- **PROMPT**
Pick each line containing "polymer" out of the records.

▼

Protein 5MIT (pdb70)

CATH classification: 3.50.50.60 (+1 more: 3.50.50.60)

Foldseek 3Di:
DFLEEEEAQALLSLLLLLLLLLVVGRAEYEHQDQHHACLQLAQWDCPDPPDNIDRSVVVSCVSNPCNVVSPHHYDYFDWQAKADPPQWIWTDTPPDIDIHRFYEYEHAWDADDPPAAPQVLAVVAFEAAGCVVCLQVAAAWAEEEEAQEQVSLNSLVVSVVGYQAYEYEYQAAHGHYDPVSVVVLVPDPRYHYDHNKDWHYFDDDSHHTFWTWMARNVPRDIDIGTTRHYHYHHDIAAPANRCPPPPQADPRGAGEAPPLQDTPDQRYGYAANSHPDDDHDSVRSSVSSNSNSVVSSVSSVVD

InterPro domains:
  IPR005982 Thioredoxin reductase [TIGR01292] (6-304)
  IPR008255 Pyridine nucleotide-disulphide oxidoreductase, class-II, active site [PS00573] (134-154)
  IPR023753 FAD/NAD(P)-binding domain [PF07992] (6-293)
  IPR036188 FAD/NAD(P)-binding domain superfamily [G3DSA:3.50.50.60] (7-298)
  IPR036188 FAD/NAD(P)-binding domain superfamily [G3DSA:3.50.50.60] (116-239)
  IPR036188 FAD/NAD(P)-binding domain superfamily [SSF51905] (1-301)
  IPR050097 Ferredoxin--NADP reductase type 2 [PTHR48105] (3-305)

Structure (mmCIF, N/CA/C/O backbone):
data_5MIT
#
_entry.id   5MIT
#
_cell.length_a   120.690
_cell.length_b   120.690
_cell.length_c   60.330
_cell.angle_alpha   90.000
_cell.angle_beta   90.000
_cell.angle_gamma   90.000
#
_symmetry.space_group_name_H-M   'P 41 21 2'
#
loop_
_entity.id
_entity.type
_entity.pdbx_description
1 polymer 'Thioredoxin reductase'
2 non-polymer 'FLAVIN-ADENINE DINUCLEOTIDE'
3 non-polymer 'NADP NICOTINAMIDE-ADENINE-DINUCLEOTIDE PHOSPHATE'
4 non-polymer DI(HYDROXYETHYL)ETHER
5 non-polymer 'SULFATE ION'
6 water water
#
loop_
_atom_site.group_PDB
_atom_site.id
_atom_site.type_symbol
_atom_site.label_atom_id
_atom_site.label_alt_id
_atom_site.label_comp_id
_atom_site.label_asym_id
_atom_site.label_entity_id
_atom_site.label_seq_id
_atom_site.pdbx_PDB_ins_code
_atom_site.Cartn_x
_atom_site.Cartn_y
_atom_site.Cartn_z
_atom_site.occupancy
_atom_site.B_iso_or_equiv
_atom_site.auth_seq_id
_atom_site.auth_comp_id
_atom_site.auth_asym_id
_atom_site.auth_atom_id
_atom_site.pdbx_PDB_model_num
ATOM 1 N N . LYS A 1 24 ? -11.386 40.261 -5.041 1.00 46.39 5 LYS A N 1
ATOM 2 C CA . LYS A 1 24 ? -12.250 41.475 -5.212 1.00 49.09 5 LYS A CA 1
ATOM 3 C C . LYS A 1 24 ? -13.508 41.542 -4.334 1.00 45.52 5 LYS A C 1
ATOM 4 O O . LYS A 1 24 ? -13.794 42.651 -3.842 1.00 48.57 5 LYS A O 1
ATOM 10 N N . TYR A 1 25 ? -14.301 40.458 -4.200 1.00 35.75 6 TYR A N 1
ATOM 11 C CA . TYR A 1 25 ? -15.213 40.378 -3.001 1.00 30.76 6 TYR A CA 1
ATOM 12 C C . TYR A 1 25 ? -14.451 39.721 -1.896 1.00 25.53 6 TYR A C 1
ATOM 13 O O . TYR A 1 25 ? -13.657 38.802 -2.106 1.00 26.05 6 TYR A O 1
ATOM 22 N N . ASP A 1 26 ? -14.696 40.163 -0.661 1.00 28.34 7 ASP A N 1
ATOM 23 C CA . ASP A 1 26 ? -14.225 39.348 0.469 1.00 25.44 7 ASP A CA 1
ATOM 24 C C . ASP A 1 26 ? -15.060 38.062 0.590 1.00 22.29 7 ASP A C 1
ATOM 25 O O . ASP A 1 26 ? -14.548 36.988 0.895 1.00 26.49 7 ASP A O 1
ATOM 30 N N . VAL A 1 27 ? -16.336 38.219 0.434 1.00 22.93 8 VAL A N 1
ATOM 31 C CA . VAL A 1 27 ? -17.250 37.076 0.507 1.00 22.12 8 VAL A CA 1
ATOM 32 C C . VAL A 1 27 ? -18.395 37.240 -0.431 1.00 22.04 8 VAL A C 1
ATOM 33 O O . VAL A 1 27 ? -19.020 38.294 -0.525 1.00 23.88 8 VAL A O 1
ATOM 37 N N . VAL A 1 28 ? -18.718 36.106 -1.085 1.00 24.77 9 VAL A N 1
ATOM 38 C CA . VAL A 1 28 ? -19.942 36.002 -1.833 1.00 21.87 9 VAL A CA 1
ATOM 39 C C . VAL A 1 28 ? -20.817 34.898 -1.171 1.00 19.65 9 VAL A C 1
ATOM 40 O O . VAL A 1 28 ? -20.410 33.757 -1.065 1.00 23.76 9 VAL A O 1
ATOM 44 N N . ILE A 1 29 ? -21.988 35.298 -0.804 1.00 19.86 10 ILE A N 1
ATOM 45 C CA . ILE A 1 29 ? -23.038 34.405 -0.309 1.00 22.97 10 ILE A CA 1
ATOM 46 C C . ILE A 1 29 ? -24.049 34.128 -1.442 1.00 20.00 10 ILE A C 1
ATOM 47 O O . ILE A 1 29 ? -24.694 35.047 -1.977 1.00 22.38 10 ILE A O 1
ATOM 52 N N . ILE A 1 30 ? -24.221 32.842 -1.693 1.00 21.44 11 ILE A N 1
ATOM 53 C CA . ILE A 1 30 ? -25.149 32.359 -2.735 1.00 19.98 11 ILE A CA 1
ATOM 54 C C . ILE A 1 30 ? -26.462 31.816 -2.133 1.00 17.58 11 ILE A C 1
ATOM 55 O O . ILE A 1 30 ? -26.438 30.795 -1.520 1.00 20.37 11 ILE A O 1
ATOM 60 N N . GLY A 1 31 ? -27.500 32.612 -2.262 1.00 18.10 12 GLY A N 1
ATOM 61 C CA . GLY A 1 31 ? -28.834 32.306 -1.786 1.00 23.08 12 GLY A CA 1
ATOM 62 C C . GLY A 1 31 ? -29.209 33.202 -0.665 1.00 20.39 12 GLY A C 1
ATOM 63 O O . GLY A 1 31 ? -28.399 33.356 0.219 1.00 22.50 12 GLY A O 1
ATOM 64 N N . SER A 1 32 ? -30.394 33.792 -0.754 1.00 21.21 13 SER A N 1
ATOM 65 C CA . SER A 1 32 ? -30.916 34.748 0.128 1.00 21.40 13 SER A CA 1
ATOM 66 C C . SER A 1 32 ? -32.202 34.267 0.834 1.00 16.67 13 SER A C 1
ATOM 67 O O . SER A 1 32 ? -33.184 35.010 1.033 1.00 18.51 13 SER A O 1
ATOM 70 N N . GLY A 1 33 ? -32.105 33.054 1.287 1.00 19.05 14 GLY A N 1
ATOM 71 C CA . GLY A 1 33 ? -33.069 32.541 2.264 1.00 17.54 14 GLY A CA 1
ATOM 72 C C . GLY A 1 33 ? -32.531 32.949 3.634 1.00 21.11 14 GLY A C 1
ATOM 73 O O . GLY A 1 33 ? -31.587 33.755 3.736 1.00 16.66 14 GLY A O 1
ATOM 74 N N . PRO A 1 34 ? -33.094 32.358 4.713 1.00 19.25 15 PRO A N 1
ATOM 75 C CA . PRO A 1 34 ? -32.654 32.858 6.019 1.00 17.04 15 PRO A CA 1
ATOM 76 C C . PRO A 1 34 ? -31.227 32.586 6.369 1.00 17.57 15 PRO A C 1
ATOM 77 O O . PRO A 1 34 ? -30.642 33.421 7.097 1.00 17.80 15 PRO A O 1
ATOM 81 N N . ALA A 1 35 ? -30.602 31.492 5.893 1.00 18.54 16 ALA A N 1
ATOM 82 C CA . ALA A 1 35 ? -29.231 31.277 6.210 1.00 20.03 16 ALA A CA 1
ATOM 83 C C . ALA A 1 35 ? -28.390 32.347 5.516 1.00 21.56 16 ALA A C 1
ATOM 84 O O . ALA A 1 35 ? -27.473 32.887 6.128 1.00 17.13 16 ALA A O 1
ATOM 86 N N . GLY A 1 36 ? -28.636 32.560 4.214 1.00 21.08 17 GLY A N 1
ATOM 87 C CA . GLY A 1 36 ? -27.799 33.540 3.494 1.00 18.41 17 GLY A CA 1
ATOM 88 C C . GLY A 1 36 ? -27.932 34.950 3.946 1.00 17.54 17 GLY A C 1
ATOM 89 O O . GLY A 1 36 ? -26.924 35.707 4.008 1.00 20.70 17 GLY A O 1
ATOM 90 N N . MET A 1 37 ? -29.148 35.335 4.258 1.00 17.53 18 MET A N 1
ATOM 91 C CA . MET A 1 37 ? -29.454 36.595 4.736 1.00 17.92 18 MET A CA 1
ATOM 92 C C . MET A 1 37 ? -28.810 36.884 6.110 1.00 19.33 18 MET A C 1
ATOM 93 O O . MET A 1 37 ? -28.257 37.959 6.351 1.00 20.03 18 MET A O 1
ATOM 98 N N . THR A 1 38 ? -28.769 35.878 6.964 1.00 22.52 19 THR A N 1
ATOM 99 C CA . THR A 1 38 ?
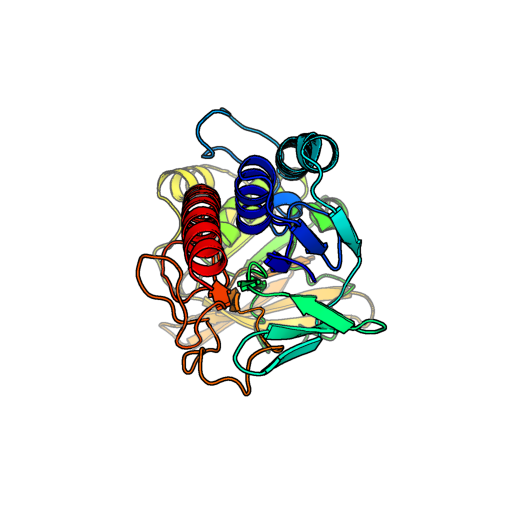 -28.067 36.029 8.259 1.00 18.61 19 THR A CA 1
ATOM 100 C C . THR A 1 38 ? -26.575 36.138 8.021 1.00 17.92 19 THR A C 1
ATOM 101 O O . THR A 1 38 ? -25.919 37.048 8.554 1.00 18.63 19 THR A O 1
ATOM 105 N N . ALA A 1 39 ? -25.998 35.250 7.234 1.00 18.58 20 ALA A N 1
ATOM 106 C CA . ALA A 1 39 ? -24.614 35.368 6.887 1.00 19.63 20 ALA A CA 1
ATOM 107 C C . ALA A 1 39 ? -24.217 36.726 6.334 1.00 22.34 20 ALA A C 1
ATOM 108 O O . ALA A 1 39 ? -23.187 37.283 6.727 1.00 20.54 20 ALA A O 1
ATOM 110 N N . ALA A 1 40 ? -25.047 37.264 5.438 1.00 22.26 21 ALA A N 1
ATOM 111 C CA . ALA A 1 40 ? -24.775 38.531 4.785 1.00 23.08 21 ALA A CA 1
ATOM 112 C C . ALA A 1 40 ? -24.870 39.729 5.762 1.00 20.47 21 ALA A C 1
ATOM 113 O O . ALA A 1 40 ? -24.024 40.634 5.772 1.00 18.52 21 ALA A O 1
ATOM 115 N N . MET A 1 41 ? -25.846 39.692 6.630 1.00 18.96 22 MET A N 1
ATOM 116 C CA . MET A 1 41 ? -25.961 40.673 7.685 1.00 20.93 22 MET A CA 1
ATOM 117 C C . MET A 1 41 ? -24.659 40.642 8.519 1.00 19.64 22 MET A C 1
ATOM 118 O O . MET A 1 41 ? -24.093 41.721 8.768 1.00 21.59 22 MET A O 1
ATOM 123 N N . TYR A 1 42 ? -24.221 39.466 8.944 1.00 19.20 23 TYR A N 1
ATOM 124 C CA . TYR A 1 42 ? -22.983 39.308 9.798 1.00 19.73 23 TYR A CA 1
ATOM 125 C C . TYR A 1 42 ? -21.673 39.752 9.048 1.00 21.76 23 TYR A C 1
ATOM 126 O O . TYR A 1 42 ? -20.907 40.561 9.581 1.00 18.84 23 TYR A O 1
ATOM 135 N N . THR A 1 43 ? -21.449 39.283 7.820 1.00 19.21 24 THR A N 1
ATOM 136 C CA . THR A 1 43 ? -20.292 39.737 7.057 1.00 24.06 24 THR A CA 1
ATOM 137 C C . THR A 1 43 ? -20.319 41.241 6.800 1.00 21.74 24 THR A C 1
ATOM 138 O O . THR A 1 43 ? -19.228 41.883 6.899 1.00 22.17 24 THR A O 1
ATOM 142 N N . ALA A 1 44 ? -21.459 41.833 6.478 1.00 20.86 25 ALA A N 1
ATOM 143 C CA . ALA A 1 44 ? -21.519 43.244 6.247 1.00 22.44 25 ALA A CA 1
ATOM 144 C C . ALA A 1 44 ? -21.209 44.020 7.563 1.00 25.82 25 ALA A C 1
ATOM 145 O O . ALA A 1 44 ? -20.568 45.085 7.546 1.00 22.35 25 ALA A O 1
ATOM 147 N N . ARG A 1 45 ? -21.666 43.476 8.690 1.00 21.55 26 ARG A N 1
ATOM 148 C CA . ARG A 1 45 ? -21.398 44.126 9.977 1.00 22.47 26 ARG A CA 1
ATOM 149 C C . ARG A 1 45 ? -19.893 44.017 10.341 1.00 21.32 26 ARG A C 1
ATOM 150 O O . ARG A 1 45 ? -19.362 44.876 11.081 1.00 24.95 26 ARG A O 1
ATOM 158 N N . SER A 1 46 ? -19.181 42.999 9.857 1.00 22.72 27 SER A N 1
ATOM 159 C CA . SER A 1 46 ? -17.750 42.943 9.956 1.00 22.70 27 SER A CA 1
ATOM 160 C C . SER A 1 46 ? -17.027 43.739 8.845 1.00 23.46 27 SER A C 1
ATOM 161 O O . SER A 1 46 ? -15.846 43.579 8.699 1.00 22.69 27 SER A O 1
ATOM 164 N N . GLU A 1 47 ? -17.774 44.487 8.089 1.00 25.36 28 GLU A N 1
ATOM 165 C CA . GLU A 1 47 ? -17.287 45.382 7.013 1.00 29.77 28 GLU A CA 1
ATOM 166 C C . GLU A 1 47 ? -16.546 44.566 5.962 1.00 28.83 28 GLU A C 1
ATOM 167 O O . GLU A 1 47 ? -15.605 45.045 5.367 1.00 30.74 28 GLU A O 1
ATOM 173 N N . MET A 1 48 ? -17.002 43.342 5.709 1.00 27.08 29 MET A N 1
ATOM 174 C CA . MET A 1 48 ? -16.470 42.540 4.605 1.00 27.84 29 MET A CA 1
ATOM 175 C C . MET A 1 48 ? -17.176 42.987 3.338 1.00 26.00 29 MET A C 1
ATOM 176 O O . MET A 1 48 ? -18.304 43.352 3.406 1.00 24.13 29 MET A O 1
ATOM 181 N N . LYS A 1 49 ? -16.472 43.037 2.196 1.00 30.36 30 LYS A N 1
ATOM 182 C CA . LYS A 1 49 ? -17.085 43.484 0.948 1.00 28.39 30 LYS A CA 1
ATOM 183 C C . LYS A 1 49 ? -17.913 42.257 0.515 1.00 22.00 30 LYS A C 1
ATOM 184 O O . LYS A 1 49 ? -17.352 41.159 0.241 1.00 23.65 30 LYS A O 1
ATOM 190 N N . THR A 1 50 ? -19.207 42.469 0.621 1.00 25.96 31 THR A N 1
ATOM 191 C CA . THR A 1 50 ? -20.189 41.406 0.613 1.00 24.06 31 THR A CA 1
ATOM 192 C C . THR A 1 50 ? -21.133 41.478 -0.571 1.00 20.05 31 THR A C 1
ATOM 193 O O . THR A 1 50 ? -21.905 42.413 -0.710 1.00 24.21 31 THR A O 1
ATOM 197 N N . LEU A 1 51 ? -21.155 40.385 -1.313 1.00 24.24 32 LEU A N 1
ATOM 198 C CA . LEU A 1 51 ? -22.146 40.182 -2.420 1.00 22.41 32 LEU A CA 1
ATOM 199 C C . LEU A 1 51 ? -23.146 39.068 -2.012 1.00 20.75 32 LEU A C 1
ATOM 200 O O . LEU A 1 51 ? -22.721 37.979 -1.684 1.00 24.25 32 LEU A O 1
ATOM 205 N N . LEU A 1 52 ? -24.434 39.370 -2.131 1.00 24.61 33 LEU A N 1
ATOM 206 C CA . LEU A 1 52 ? -25.471 38.345 -1.843 1.00 23.99 33 LEU A CA 1
ATOM 207 C C . LEU A 1 52 ? -26.209 38.074 -3.162 1.00 22.52 33 LEU A C 1
ATOM 208 O O . LEU A 1 52 ? -26.940 38.931 -3.620 1.00 22.73 33 LEU A O 1
ATOM 213 N N . LEU A 1 53 ? -25.944 36.922 -3.738 1.00 25.04 34 LEU A N 1
ATOM 214 C CA . LEU A 1 53 ? -26.604 36.499 -5.012 1.00 26.52 34 LEU A CA 1
ATOM 215 C C . LEU A 1 53 ? -27.844 35.634 -4.698 1.00 25.58 34 LEU A C 1
ATOM 216 O O . LEU A 1 53 ? -27.721 34.672 -3.948 1.00 29.61 34 LEU A O 1
ATOM 221 N N . GLU A 1 54 ? -28.942 35.918 -5.380 1.00 25.90 35 GLU A N 1
ATOM 222 C CA . GLU A 1 54 ? -30.212 35.221 -5.238 1.00 27.98 35 GLU A CA 1
ATOM 223 C C . GLU A 1 54 ? -30.815 35.171 -6.668 1.00 30.24 35 GLU A C 1
ATOM 224 O O . GLU A 1 54 ? -30.869 36.184 -7.358 1.00 29.95 35 GLU A O 1
ATOM 230 N N . ARG A 1 55 ? -31.298 34.007 -7.052 1.00 33.56 36 ARG A N 1
ATOM 231 C CA . ARG A 1 55 ? -31.916 33.815 -8.381 1.00 31.15 36 ARG A CA 1
ATOM 232 C C . ARG A 1 55 ? -33.340 34.323 -8.403 1.00 36.23 36 ARG A C 1
ATOM 233 O O . ARG A 1 55 ? -33.866 34.596 -9.466 1.00 32.77 36 ARG A O 1
ATOM 241 N N . GLY A 1 56 ? -33.974 34.465 -7.225 1.00 32.29 37 GLY A N 1
ATOM 242 C CA . GLY A 1 56 ? -35.388 34.797 -7.125 1.00 30.38 37 GLY A CA 1
ATOM 243 C C . GLY A 1 56 ? -35.741 35.852 -6.100 1.00 32.52 37 GLY A C 1
ATOM 244 O O . GLY A 1 56 ? -35.137 36.914 -6.050 1.00 35.46 37 GLY A O 1
ATOM 245 N N . VAL A 1 57 ? -36.712 35.552 -5.245 1.00 33.87 38 VAL A N 1
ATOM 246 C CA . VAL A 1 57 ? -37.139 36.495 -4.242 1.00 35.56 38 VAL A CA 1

▲

- **SOLUTION**
1 polymer 'Thioredoxin reductase'
2 non-polymer 'FLAVIN-ADENINE DINUCLEOTIDE'
3 non-polymer 'NADP NICOTINAMIDE-ADENINE-DINUCLEOTIDE PHOSPHATE'
4 non-polymer DI(HYDROXYETHYL)ETHER
5 non-polymer 'SULFATE ION'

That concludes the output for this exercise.